Problem statement: Would you please return the lines of the entries below starting at the line that has "ATOM 42 N N" and ending at the line that has "ATOM 2 C CA . THR", both included, exactly as they are?
###
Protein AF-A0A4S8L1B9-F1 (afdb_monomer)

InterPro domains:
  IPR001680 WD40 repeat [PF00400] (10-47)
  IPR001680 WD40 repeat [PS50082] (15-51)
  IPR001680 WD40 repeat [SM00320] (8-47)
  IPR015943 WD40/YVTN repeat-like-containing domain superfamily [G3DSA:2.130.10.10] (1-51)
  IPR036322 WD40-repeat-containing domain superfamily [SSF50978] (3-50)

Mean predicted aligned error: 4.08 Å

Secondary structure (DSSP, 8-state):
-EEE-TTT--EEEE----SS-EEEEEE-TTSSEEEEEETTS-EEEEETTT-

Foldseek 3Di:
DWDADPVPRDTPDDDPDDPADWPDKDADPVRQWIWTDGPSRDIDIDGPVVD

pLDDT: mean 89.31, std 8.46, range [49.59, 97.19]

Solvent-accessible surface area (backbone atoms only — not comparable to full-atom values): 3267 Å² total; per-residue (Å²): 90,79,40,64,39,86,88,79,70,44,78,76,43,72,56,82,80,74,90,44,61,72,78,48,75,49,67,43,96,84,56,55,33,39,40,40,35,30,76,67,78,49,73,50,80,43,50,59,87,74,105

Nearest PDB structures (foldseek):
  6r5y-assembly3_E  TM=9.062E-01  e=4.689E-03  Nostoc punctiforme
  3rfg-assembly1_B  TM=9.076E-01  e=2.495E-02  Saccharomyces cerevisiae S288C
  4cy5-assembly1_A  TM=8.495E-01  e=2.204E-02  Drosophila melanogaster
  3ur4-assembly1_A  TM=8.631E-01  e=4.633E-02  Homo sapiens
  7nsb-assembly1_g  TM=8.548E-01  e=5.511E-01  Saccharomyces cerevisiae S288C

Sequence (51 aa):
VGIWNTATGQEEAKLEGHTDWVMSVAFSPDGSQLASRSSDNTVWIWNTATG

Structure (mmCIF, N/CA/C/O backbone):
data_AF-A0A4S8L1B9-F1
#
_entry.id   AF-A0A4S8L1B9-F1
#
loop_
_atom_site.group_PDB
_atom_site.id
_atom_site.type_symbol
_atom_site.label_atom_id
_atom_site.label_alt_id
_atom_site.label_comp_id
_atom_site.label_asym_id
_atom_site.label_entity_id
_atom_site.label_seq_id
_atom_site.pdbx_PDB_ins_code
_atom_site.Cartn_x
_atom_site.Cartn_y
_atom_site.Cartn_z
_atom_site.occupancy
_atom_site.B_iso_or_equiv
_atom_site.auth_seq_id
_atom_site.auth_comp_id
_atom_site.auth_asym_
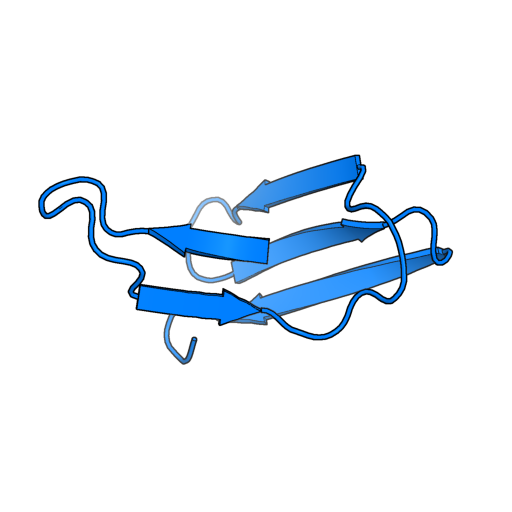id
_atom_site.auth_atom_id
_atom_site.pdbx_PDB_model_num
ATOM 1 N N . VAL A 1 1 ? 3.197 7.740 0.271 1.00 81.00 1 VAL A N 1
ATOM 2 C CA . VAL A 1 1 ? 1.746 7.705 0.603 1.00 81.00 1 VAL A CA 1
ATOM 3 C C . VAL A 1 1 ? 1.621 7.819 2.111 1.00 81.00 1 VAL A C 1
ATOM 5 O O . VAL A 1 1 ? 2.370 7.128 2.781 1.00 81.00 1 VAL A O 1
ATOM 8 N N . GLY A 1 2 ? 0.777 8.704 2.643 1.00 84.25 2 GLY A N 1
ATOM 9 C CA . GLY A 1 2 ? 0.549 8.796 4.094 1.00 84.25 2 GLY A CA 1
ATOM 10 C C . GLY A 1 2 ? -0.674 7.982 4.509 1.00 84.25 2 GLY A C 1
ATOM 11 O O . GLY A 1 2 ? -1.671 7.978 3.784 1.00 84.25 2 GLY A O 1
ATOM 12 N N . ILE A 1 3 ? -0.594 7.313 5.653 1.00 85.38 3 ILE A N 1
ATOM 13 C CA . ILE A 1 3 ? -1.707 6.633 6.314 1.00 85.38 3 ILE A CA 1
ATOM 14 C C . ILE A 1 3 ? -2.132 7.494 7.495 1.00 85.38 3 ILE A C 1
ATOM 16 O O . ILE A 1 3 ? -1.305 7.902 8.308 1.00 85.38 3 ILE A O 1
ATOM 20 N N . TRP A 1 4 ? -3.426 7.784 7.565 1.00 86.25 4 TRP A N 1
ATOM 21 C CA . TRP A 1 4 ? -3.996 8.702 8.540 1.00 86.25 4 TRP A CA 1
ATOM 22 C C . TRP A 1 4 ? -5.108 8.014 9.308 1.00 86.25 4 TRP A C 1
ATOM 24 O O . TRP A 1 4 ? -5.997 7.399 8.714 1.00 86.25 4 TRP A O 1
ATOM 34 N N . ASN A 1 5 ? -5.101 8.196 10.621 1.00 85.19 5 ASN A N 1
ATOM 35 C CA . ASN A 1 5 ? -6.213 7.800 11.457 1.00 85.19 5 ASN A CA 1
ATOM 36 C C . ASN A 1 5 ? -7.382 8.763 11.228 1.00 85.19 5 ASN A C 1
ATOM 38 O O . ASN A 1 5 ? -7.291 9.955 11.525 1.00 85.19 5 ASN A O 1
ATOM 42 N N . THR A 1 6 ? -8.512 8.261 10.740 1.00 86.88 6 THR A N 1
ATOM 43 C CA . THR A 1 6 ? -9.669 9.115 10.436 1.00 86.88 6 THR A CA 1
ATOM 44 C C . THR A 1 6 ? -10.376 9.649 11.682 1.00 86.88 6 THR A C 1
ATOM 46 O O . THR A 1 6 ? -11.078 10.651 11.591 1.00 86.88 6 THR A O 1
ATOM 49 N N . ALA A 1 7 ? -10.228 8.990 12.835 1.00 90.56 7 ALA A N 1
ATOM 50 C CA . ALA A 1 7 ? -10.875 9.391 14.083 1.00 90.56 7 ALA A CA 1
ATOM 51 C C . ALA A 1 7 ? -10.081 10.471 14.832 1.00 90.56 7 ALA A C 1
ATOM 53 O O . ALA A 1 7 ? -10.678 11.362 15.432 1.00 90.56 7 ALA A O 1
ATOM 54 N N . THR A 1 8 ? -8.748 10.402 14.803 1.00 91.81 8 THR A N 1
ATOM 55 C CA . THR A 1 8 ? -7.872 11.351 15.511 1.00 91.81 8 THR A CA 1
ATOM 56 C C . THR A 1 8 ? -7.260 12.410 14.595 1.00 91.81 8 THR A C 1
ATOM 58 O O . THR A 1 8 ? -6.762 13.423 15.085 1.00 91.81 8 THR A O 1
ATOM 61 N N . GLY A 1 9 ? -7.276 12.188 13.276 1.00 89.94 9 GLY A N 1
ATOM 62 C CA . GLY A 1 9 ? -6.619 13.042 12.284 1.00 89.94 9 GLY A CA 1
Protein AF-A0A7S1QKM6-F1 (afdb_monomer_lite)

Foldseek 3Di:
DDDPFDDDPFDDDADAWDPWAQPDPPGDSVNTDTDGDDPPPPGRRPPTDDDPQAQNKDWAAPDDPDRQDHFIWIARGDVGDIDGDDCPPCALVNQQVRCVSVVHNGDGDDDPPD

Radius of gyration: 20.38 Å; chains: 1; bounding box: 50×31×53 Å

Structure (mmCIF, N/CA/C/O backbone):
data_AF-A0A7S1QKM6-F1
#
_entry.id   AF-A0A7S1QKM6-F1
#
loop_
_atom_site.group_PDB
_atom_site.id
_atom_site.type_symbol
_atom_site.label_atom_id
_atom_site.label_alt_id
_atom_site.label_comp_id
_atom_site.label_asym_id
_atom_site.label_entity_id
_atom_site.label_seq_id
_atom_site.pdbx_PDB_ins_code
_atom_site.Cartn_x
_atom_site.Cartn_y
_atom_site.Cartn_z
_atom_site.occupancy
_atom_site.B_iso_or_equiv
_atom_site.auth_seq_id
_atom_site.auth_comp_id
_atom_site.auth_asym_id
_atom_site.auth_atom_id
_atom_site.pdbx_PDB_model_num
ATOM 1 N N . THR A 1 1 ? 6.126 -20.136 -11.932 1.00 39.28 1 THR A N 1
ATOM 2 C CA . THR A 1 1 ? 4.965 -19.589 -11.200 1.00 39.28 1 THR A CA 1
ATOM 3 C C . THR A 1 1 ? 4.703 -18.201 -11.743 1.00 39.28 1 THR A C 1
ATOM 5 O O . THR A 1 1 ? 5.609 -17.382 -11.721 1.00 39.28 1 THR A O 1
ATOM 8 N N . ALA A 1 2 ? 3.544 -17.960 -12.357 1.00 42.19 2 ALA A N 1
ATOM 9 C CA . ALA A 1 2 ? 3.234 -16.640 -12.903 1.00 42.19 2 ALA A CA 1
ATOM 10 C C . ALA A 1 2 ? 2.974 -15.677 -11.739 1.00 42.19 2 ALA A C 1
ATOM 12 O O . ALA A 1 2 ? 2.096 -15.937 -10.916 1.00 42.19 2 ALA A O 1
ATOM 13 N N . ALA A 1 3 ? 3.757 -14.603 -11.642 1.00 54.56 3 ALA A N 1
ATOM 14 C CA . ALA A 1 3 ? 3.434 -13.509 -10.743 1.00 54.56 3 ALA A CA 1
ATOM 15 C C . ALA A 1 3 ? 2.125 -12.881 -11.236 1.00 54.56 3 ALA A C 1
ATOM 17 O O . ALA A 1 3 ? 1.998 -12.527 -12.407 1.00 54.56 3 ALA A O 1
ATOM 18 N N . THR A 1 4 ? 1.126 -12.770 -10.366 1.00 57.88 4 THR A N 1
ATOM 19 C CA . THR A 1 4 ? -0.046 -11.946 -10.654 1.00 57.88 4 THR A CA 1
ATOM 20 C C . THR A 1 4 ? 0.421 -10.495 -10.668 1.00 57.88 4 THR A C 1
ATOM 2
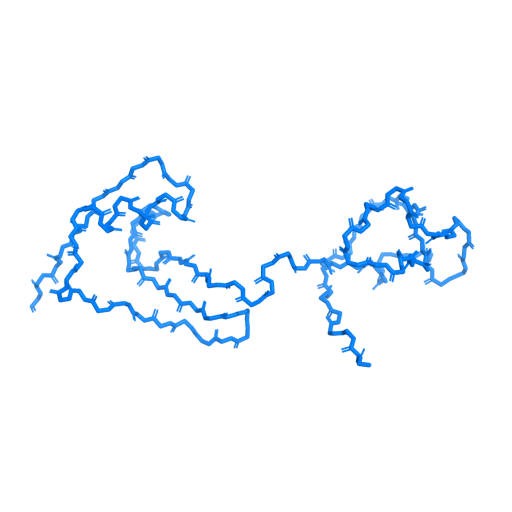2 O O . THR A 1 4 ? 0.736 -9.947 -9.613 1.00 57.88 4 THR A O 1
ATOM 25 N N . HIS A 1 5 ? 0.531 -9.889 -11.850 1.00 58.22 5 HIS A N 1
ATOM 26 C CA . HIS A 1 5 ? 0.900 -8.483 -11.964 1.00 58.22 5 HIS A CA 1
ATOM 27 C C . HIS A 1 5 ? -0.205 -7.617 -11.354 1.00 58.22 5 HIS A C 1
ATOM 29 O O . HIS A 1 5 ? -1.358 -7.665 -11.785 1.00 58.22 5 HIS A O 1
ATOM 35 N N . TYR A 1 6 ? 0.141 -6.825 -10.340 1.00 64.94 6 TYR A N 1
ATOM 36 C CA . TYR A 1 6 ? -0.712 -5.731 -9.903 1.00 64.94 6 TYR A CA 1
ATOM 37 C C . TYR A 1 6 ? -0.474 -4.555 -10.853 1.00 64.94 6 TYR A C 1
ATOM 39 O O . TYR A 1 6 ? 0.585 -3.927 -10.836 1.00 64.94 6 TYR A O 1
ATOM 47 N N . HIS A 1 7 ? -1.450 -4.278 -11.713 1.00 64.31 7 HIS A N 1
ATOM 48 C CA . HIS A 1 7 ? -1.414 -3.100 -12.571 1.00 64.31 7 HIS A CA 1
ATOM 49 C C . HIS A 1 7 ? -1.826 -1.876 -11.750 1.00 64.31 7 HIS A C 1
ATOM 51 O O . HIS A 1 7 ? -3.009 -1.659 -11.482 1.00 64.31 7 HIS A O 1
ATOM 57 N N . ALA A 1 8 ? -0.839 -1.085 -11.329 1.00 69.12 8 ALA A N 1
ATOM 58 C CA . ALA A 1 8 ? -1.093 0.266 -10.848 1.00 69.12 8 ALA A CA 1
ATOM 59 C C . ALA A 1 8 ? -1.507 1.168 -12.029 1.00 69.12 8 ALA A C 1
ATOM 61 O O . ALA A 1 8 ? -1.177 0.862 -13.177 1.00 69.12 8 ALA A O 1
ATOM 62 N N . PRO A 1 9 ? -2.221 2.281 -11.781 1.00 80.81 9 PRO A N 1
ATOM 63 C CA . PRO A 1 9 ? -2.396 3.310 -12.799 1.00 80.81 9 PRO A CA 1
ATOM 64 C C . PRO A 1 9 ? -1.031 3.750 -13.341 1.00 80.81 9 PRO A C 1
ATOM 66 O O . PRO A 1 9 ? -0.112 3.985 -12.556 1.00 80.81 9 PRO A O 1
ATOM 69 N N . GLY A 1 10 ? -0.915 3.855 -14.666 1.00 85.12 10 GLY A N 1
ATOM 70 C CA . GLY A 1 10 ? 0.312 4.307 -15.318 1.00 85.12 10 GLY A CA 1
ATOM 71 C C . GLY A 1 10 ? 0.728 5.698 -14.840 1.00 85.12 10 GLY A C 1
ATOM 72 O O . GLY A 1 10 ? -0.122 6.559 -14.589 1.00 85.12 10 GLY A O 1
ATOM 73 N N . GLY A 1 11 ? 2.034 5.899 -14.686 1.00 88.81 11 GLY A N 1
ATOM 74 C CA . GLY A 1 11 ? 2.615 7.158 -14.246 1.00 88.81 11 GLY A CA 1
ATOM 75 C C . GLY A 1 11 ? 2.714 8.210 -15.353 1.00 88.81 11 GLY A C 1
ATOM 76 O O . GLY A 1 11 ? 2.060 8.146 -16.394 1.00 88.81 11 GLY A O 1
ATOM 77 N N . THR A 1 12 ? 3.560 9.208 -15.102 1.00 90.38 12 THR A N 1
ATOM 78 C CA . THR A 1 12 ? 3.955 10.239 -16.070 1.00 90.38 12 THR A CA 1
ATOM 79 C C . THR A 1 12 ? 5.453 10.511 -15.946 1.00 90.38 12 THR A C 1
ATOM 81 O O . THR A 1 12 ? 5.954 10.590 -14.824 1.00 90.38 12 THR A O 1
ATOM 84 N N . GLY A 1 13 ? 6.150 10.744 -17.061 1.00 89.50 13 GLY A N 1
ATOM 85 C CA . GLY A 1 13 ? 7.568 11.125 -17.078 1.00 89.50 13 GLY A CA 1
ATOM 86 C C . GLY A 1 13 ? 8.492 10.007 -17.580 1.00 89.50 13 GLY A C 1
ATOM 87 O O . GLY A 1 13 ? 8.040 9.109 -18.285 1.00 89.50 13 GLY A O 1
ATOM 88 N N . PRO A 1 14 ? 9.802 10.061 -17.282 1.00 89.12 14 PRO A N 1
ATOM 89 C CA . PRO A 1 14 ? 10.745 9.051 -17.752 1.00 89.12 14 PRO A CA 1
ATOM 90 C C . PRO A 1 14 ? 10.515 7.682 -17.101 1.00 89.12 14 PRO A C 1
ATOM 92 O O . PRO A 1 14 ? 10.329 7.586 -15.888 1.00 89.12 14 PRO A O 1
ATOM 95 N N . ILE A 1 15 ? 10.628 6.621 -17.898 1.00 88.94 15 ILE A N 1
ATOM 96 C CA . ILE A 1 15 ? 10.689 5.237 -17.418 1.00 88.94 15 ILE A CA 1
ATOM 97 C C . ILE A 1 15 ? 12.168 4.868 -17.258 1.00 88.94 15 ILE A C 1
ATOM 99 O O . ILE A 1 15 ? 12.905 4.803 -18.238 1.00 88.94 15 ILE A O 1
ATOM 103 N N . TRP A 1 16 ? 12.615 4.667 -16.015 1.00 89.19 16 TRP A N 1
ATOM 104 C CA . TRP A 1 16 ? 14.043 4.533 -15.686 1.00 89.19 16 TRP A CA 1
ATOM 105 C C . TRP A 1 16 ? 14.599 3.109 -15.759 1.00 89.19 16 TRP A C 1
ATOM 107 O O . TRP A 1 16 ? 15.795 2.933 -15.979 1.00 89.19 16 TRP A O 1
###
Finished exercise:
ATOM 42 N N . THR A 1 6 ? -8.512 8.261 10.740 1.00 86.88 6 THR A N 1
ATOM 43 C CA . THR A 1 6 ? -9.669 9.115 10.436 1.00 86.88 6 THR A CA 1
ATOM 44 C C . THR A 1 6 ? -10.376 9.649 11.682 1.00 86.88 6 THR A C 1
ATOM 46 O O . THR A 1 6 ? -11.078 10.651 11.591 1.00 86.88 6 THR A O 1
ATOM 49 N N . ALA A 1 7 ? -10.228 8.990 12.835 1.00 90.56 7 ALA A N 1
ATOM 50 C CA . ALA A 1 7 ? -10.875 9.391 14.083 1.00 90.56 7 ALA A CA 1
ATOM 51 C C . ALA A 1 7 ? -10.081 10.471 14.832 1.00 90.56 7 ALA A C 1
ATOM 53 O O . ALA A 1 7 ? -10.678 11.362 15.432 1.00 90.56 7 ALA A O 1
ATOM 54 N N . THR A 1 8 ? -8.748 10.402 14.803 1.00 91.81 8 THR A N 1
ATOM 55 C CA . THR A 1 8 ? -7.872 11.351 15.511 1.00 91.81 8 THR A CA 1
ATOM 56 C C . THR A 1 8 ? -7.260 12.410 14.595 1.00 91.81 8 THR A C 1
ATOM 58 O O . THR A 1 8 ? -6.762 13.423 15.085 1.00 91.81 8 THR A O 1
ATOM 61 N N . GLY A 1 9 ? -7.276 12.188 13.276 1.00 89.94 9 GLY A N 1
ATOM 62 C CA . GLY A 1 9 ? -6.619 13.042 12.284 1.00 89.94 9 GLY A CA 1
Protein AF-A0A7S1QKM6-F1 (afdb_monomer_lite)

Foldseek 3Di:
DDDPFDDDPFDDDADAWDPWAQPDPPGDSVNTDTDGDDPPPPGRRPPTDDDPQAQNKDWAAPDDPDRQDHFIWIARGDVGDIDGDDCPPCALVNQQVRCVSVVHNGDGDDDPPD

Radius of gyration: 20.38 Å; chains: 1; bounding box: 50×31×53 Å

Structure (mmCIF, N/CA/C/O backbone):
data_AF-A0A7S1QKM6-F1
#
_entry.id   AF-A0A7S1QKM6-F1
#
loop_
_atom_site.group_PDB
_atom_site.id
_atom_site.type_symbol
_atom_site.label_atom_id
_atom_site.label_alt_id
_atom_site.label_comp_id
_atom_site.label_asym_id
_atom_site.label_entity_id
_atom_site.label_seq_id
_atom_site.pdbx_PDB_ins_code
_atom_site.Cartn_x
_atom_site.Cartn_y
_atom_site.Cartn_z
_atom_site.occupancy
_atom_site.B_iso_or_equiv
_atom_site.auth_seq_id
_atom_site.auth_comp_id
_atom_site.auth_asym_id
_atom_site.auth_atom_id
_atom_site.pdbx_PDB_model_num
ATOM 1 N N . THR A 1 1 ? 6.126 -20.136 -11.932 1.00 39.28 1 THR A N 1
ATOM 2 C CA . THR A 1 1 ? 4.965 -19.589 -11.200 1.00 39.28 1 THR A CA 1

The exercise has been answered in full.